-- Data supplied follows --

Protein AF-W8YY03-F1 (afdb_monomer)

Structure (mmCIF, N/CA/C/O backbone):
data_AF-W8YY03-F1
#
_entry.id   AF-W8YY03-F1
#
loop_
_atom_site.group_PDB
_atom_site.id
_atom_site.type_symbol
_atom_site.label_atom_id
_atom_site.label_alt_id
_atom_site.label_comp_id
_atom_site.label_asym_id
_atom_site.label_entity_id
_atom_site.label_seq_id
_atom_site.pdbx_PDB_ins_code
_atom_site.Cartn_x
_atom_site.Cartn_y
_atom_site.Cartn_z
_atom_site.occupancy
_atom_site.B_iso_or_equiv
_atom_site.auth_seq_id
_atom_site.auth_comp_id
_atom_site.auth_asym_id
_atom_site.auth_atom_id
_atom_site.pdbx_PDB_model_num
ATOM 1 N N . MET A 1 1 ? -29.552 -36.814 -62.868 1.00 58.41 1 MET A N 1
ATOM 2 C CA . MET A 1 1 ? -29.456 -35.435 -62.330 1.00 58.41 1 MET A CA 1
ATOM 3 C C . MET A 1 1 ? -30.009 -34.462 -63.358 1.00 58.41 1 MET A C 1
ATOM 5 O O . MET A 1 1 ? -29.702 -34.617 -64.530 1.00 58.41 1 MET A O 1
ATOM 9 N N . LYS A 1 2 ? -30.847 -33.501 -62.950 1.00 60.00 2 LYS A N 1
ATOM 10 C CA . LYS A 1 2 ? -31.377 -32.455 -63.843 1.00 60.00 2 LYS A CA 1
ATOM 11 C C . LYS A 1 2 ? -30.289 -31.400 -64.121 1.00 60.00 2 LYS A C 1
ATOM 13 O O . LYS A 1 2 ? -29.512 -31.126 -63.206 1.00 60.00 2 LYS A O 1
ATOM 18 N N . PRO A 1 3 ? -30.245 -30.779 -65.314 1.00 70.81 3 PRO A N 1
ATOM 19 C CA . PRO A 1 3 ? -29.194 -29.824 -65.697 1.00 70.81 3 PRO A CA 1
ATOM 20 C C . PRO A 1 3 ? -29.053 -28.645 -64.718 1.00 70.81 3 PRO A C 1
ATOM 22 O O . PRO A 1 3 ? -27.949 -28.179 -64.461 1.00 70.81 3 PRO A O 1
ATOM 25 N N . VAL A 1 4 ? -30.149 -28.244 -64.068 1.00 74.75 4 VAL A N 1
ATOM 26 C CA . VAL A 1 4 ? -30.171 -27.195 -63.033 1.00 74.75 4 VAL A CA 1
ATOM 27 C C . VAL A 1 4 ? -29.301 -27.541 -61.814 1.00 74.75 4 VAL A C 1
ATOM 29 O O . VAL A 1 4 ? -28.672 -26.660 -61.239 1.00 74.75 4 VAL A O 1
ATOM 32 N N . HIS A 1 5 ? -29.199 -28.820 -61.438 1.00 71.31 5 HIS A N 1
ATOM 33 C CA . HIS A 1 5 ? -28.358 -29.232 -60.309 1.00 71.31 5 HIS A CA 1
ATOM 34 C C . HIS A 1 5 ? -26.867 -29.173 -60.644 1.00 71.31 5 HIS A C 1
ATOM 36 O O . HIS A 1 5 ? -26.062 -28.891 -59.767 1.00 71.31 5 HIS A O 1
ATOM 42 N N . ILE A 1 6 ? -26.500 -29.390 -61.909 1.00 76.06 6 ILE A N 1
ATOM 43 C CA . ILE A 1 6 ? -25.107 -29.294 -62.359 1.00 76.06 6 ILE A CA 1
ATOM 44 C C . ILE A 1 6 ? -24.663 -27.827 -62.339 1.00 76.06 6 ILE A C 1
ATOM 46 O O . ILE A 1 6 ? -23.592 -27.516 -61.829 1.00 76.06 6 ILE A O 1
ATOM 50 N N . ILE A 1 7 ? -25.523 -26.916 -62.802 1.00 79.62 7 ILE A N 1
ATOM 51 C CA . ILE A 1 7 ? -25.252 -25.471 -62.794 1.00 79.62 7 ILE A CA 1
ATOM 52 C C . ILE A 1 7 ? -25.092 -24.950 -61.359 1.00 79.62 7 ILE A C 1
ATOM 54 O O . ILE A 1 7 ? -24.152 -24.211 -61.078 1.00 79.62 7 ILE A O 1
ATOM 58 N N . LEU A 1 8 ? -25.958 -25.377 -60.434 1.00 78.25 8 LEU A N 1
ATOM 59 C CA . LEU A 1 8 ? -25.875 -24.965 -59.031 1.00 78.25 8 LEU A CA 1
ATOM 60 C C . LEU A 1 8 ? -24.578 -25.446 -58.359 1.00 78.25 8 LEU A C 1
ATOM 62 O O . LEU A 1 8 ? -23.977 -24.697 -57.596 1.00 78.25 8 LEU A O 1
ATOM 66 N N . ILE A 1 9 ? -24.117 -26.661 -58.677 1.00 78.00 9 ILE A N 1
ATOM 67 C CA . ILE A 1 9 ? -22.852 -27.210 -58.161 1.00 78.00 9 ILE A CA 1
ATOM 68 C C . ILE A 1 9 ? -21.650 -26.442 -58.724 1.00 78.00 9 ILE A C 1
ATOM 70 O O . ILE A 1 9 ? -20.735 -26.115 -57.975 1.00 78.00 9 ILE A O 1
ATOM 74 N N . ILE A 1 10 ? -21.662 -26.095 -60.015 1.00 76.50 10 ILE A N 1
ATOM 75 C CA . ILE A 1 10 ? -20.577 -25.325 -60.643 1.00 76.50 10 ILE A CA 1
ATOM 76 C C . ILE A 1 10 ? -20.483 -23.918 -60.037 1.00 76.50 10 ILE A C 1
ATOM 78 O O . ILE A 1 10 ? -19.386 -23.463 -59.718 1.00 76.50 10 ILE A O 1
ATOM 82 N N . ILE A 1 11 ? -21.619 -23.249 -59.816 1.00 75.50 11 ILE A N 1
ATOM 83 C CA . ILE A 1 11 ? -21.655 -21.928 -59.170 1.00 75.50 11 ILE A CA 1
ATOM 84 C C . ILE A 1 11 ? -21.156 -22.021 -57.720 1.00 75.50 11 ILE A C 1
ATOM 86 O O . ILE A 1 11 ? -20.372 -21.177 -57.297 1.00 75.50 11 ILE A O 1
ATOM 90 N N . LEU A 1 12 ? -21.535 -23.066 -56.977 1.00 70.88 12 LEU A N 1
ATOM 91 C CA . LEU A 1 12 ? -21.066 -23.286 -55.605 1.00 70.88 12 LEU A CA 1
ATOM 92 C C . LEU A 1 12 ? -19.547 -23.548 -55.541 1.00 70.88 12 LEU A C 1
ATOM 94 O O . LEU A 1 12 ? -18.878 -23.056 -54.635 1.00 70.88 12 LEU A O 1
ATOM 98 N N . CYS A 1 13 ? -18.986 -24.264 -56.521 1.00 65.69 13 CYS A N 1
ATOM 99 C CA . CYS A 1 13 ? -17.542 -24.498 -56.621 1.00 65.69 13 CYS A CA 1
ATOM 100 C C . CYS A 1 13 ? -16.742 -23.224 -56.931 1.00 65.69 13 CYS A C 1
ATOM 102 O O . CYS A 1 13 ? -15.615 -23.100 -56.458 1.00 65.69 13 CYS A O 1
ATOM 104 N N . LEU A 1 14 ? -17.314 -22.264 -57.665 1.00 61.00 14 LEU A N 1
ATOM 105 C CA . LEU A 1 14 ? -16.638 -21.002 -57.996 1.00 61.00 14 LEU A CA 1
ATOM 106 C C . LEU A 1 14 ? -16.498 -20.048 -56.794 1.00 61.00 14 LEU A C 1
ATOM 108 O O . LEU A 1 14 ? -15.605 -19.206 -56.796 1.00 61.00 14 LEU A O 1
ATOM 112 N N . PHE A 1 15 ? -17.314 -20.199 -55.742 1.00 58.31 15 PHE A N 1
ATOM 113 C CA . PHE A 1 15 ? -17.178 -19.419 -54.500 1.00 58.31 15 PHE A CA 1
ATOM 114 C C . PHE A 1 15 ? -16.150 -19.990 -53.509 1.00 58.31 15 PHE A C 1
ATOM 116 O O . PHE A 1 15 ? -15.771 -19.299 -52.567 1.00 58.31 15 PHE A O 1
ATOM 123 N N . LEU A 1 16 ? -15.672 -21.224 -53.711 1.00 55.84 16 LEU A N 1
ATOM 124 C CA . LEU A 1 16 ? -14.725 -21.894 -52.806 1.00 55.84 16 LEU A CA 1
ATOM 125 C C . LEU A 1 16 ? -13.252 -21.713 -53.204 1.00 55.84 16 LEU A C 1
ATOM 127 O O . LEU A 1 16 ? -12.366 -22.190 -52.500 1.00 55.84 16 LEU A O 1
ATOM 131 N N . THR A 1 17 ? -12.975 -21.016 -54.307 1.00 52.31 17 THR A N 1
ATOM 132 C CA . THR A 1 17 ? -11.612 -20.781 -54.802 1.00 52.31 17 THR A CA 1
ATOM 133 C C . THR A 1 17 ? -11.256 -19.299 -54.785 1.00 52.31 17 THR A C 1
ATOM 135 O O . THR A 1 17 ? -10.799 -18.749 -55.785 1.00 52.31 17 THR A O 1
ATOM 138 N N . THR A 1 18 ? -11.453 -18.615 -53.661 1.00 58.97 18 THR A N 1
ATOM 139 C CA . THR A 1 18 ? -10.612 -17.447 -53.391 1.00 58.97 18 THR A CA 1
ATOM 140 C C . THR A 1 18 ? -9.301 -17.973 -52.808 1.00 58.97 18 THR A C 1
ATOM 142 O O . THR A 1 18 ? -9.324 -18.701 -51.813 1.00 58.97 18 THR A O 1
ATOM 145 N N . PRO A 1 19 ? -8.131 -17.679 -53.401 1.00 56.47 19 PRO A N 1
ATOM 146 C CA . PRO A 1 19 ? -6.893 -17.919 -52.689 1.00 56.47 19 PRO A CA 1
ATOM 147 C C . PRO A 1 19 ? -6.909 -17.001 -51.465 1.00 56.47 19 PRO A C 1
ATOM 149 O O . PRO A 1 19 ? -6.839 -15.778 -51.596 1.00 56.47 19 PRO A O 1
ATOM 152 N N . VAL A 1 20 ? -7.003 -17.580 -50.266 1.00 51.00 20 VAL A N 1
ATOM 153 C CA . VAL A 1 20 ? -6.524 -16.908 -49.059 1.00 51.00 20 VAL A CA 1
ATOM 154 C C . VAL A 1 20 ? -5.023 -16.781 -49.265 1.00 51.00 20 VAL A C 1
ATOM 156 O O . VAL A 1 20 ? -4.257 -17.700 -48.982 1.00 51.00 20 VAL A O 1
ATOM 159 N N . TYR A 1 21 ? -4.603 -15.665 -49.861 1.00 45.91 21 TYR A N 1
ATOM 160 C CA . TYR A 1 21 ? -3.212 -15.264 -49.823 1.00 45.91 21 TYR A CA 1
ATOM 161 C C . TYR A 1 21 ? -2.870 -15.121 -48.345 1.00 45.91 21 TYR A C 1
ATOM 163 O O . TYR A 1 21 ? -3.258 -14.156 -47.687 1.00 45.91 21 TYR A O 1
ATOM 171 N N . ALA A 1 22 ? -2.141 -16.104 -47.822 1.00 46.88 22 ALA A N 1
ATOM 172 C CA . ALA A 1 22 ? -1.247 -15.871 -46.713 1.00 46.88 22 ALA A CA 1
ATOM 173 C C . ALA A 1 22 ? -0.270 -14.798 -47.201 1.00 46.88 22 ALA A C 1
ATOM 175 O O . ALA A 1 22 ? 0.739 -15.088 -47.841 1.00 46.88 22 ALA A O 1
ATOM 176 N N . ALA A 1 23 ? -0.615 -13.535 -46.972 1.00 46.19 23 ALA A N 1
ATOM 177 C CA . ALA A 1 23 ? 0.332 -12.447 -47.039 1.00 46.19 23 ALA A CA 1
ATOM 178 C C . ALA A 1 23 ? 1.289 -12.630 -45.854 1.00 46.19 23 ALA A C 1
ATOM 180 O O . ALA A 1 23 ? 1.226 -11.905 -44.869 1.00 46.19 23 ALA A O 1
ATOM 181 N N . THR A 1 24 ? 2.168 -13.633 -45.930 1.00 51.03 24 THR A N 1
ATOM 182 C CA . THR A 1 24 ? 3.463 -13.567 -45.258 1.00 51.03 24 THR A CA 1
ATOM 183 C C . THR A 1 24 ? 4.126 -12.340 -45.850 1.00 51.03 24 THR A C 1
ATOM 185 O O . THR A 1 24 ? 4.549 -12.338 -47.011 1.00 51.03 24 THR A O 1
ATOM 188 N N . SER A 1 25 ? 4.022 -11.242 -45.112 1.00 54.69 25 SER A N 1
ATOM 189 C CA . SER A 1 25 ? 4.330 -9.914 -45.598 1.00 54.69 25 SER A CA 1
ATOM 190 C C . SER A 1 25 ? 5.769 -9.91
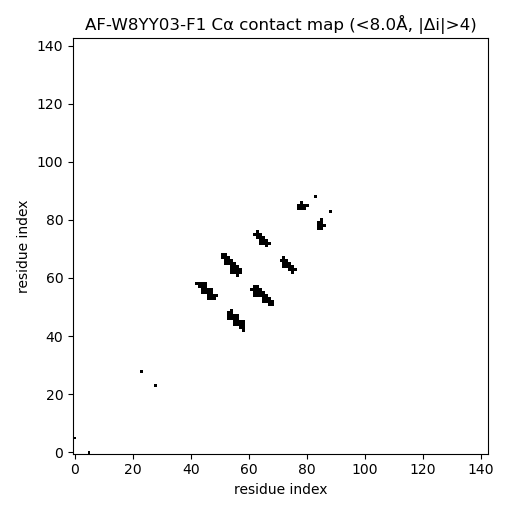7 -46.105 1.00 54.69 25 SER A C 1
ATOM 192 O O . SER A 1 25 ? 6.686 -10.395 -45.436 1.00 54.69 25 SER A O 1
ATOM 194 N N . GLN A 1 26 ? 6.005 -9.365 -47.298 1.00 51.84 26 GLN A N 1
ATOM 195 C CA . GLN A 1 26 ? 7.372 -9.097 -47.759 1.00 51.84 26 GLN A CA 1
ATOM 196 C C . GLN A 1 26 ? 8.183 -8.306 -46.719 1.00 51.84 26 GLN A C 1
ATOM 198 O O . GLN A 1 26 ? 9.408 -8.317 -46.746 1.00 51.84 26 GLN A O 1
ATOM 203 N N . GLU A 1 27 ? 7.494 -7.640 -45.796 1.00 53.41 27 GLU A N 1
ATOM 204 C CA . GLU A 1 27 ? 8.018 -6.971 -44.619 1.00 53.41 27 GLU A CA 1
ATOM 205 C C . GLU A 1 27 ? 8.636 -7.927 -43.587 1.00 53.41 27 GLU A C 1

-- Data supplied concluded --

Task requirements:
Both end lines included, restate word for word the lines above from the line with "ATOM 82 N N" to the line with "ATOM 91 C CA", and nothing else.

Answer for this exercise:
ATOM 82 N N . ILE A 1 11 ? -21.619 -23.249 -59.816 1.00 75.50 11 ILE A N 1
ATOM 83 C CA . ILE A 1 11 ? -21.655 -21.928 -59.170 1.00 75.50 11 ILE A CA 1
ATOM 84 C C . ILE A 1 11 ? -21.156 -22.021 -57.720 1.00 75.50 11 ILE A C 1
ATOM 86 O O . ILE A 1 11 ? -20.372 -21.177 -57.297 1.00 75.50 11 ILE A O 1
ATOM 90 N N . LEU A 1 12 ? -21.535 -23.066 -56.977 1.00 70.88 12 LEU A N 1
ATOM 91 C CA . LEU A 1 12 ? -21.066 -23.286 -55.605 1.00 70.88 12 LEU A CA 1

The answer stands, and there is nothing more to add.